┌──
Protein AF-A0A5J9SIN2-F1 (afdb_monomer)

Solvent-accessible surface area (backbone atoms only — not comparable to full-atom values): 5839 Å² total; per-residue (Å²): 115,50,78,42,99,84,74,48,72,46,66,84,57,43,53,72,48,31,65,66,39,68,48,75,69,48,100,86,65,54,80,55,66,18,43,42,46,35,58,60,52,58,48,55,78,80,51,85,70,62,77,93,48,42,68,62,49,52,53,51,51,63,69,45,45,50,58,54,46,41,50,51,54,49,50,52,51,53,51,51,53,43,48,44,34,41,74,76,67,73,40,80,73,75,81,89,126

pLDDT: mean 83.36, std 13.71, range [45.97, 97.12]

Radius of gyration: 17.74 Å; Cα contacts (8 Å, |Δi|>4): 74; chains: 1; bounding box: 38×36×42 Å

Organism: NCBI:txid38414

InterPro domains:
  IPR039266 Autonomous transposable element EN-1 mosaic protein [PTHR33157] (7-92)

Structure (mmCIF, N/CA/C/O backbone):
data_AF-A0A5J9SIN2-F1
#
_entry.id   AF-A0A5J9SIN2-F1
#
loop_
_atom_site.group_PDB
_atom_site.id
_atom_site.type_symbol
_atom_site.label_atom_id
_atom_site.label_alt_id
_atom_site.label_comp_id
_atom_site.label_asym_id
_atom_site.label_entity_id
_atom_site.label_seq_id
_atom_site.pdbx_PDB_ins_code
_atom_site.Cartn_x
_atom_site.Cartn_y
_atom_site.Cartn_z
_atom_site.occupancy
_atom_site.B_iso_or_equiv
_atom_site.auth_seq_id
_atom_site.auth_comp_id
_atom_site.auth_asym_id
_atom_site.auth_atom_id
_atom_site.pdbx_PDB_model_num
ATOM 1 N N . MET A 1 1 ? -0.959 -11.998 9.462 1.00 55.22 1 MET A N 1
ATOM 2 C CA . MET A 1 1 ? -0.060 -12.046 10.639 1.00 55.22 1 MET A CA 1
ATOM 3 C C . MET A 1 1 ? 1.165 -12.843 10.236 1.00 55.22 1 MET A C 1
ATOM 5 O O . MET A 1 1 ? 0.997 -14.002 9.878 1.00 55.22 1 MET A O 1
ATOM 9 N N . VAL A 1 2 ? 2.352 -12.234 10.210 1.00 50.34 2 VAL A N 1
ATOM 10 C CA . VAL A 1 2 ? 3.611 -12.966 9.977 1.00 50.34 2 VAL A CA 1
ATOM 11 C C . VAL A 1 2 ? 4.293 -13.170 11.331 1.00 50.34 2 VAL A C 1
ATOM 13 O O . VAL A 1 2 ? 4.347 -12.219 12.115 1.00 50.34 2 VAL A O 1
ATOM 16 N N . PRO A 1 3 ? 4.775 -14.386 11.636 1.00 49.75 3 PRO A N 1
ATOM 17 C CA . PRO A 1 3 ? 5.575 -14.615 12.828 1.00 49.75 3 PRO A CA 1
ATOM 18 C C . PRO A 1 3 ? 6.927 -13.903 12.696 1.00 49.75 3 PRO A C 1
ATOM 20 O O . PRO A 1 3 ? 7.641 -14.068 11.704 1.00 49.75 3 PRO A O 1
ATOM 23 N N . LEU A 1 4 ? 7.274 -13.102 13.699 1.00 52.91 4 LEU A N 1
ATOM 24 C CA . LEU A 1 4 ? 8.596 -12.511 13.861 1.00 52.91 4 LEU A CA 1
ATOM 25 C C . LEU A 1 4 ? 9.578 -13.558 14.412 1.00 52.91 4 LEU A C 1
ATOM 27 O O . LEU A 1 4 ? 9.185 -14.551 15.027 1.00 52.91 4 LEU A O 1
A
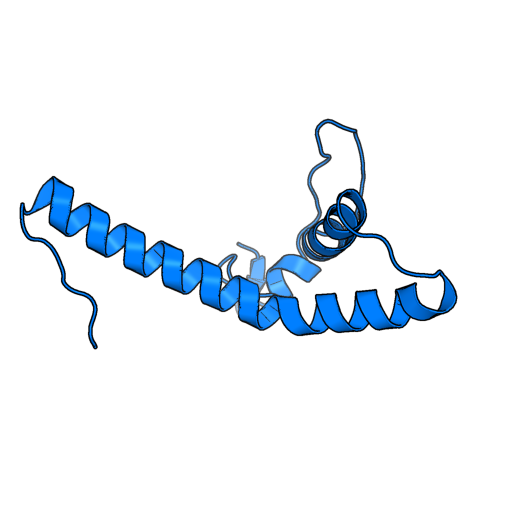TOM 31 N N . ARG A 1 5 ? 10.882 -13.332 14.200 1.00 50.72 5 ARG A N 1
ATOM 32 C CA . ARG A 1 5 ? 11.963 -14.232 14.660 1.00 50.72 5 ARG A CA 1
ATOM 33 C C . ARG A 1 5 ? 12.024 -14.398 16.185 1.00 50.72 5 ARG A C 1
ATOM 35 O O . ARG A 1 5 ? 12.635 -15.347 16.658 1.00 50.72 5 ARG A O 1
ATOM 42 N N . ASP A 1 6 ? 11.405 -13.493 16.929 1.00 56.75 6 ASP A N 1
ATOM 43 C CA . ASP A 1 6 ? 11.306 -13.468 18.391 1.00 56.75 6 ASP A CA 1
ATOM 44 C C . ASP A 1 6 ? 9.958 -14.000 18.919 1.00 56.75 6 ASP A C 1
ATOM 46 O O . ASP A 1 6 ? 9.695 -13.938 20.118 1.00 56.75 6 ASP A O 1
ATOM 50 N N . GLY A 1 7 ? 9.098 -14.540 18.047 1.00 48.41 7 GLY A N 1
ATOM 51 C CA . GLY A 1 7 ? 7.786 -15.070 18.429 1.00 48.41 7 GLY A CA 1
ATOM 52 C C . GLY A 1 7 ? 6.683 -14.013 18.553 1.00 48.41 7 GLY A C 1
ATOM 53 O O . GLY A 1 7 ? 5.551 -14.364 18.887 1.00 48.41 7 GLY A O 1
ATOM 54 N N . GLY A 1 8 ? 6.967 -12.740 18.249 1.00 48.38 8 GLY A N 1
ATOM 55 C CA . GLY A 1 8 ? 5.938 -11.711 18.105 1.00 48.38 8 GLY A CA 1
ATOM 56 C C . GLY A 1 8 ? 5.098 -11.900 16.834 1.00 48.38 8 GLY A C 1
ATOM 57 O O . GLY A 1 8 ? 5.554 -12.460 15.839 1.00 48.38 8 GLY A O 1
ATOM 58 N N . GLN A 1 9 ? 3.854 -11.420 16.838 1.00 52.75 9 GLN A N 1
ATOM 59 C CA . GLN A 1 9 ? 3.051 -11.300 15.617 1.00 52.75 9 GLN A CA 1
ATOM 60 C C . GLN A 1 9 ? 3.166 -9.868 15.102 1.00 52.75 9 GLN A C 1
ATOM 62 O O . GLN A 1 9 ? 2.722 -8.935 15.771 1.00 52.75 9 GLN A O 1
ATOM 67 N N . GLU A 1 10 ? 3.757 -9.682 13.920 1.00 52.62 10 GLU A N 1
└──
● **TASK DETAILS**
Output exactly the stretch of the listing that begins at the line containing "ATOM 2 C CA" and ends at the line containing "ATOM 46 O O", both kept. Omit pictures and everything else.

● **SOLVED EXERCISE**
ATOM 2 C CA . MET A 1 1 ? -0.060 -12.046 10.639 1.00 55.22 1 MET A CA 1
ATOM 3 C C . MET A 1 1 ? 1.165 -12.843 10.236 1.00 55.22 1 MET A C 1
ATOM 5 O O . MET A 1 1 ? 0.997 -14.002 9.878 1.00 55.22 1 MET A O 1
ATOM 9 N N . VAL A 1 2 ? 2.352 -12.234 10.210 1.00 50.34 2 VAL A N 1
ATOM 10 C CA . VAL A 1 2 ? 3.611 -12.966 9.977 1.00 50.34 2 VAL A CA 1
ATOM 11 C C . VAL A 1 2 ? 4.293 -13.170 11.331 1.00 50.34 2 VAL A C 1
ATOM 13 O O . VAL A 1 2 ? 4.347 -12.219 12.115 1.00 50.34 2 VAL A O 1
ATOM 16 N N . PRO A 1 3 ? 4.775 -14.386 11.636 1.00 49.75 3 PRO A N 1
ATOM 17 C CA . PRO A 1 3 ? 5.575 -14.615 12.828 1.00 49.75 3 PRO A CA 1
ATOM 18 C C . PRO A 1 3 ? 6.927 -13.903 12.696 1.00 49.75 3 PRO A C 1
ATOM 20 O O . PRO A 1 3 ? 7.641 -14.068 11.704 1.00 49.75 3 PRO A O 1
ATOM 23 N N . LEU A 1 4 ? 7.274 -13.102 13.699 1.00 52.91 4 LEU A N 1
ATOM 24 C CA . LEU A 1 4 ? 8.596 -12.511 13.861 1.00 52.91 4 LEU A CA 1
ATOM 25 C C . LEU A 1 4 ? 9.578 -13.558 14.412 1.00 52.91 4 LEU A C 1
ATOM 27 O O . LEU A 1 4 ? 9.185 -14.551 15.027 1.00 52.91 4 LEU A O 1
A
TOM 31 N N . ARG A 1 5 ? 10.882 -13.332 14.200 1.00 50.72 5 ARG A N 1
ATOM 32 C CA . ARG A 1 5 ? 11.963 -14.232 14.660 1.00 50.72 5 ARG A CA 1
ATOM 33 C C . ARG A 1 5 ? 12.024 -14.398 16.185 1.00 50.72 5 ARG A C 1
ATOM 35 O O . ARG A 1 5 ? 12.635 -15.347 16.658 1.00 50.72 5 ARG A O 1
ATOM 42 N N . ASP A 1 6 ? 11.405 -13.493 16.929 1.00 56.75 6 ASP A N 1
ATOM 43 C CA . ASP A 1 6 ? 11.306 -13.468 18.391 1.00 56.75 6 ASP A CA 1
ATOM 44 C C . ASP A 1 6 ? 9.958 -14.000 18.919 1.00 56.75 6 ASP A C 1
ATOM 46 O O . ASP A 1 6 ? 9.695 -13.938 20.118 1.00 56.75 6 ASP A O 1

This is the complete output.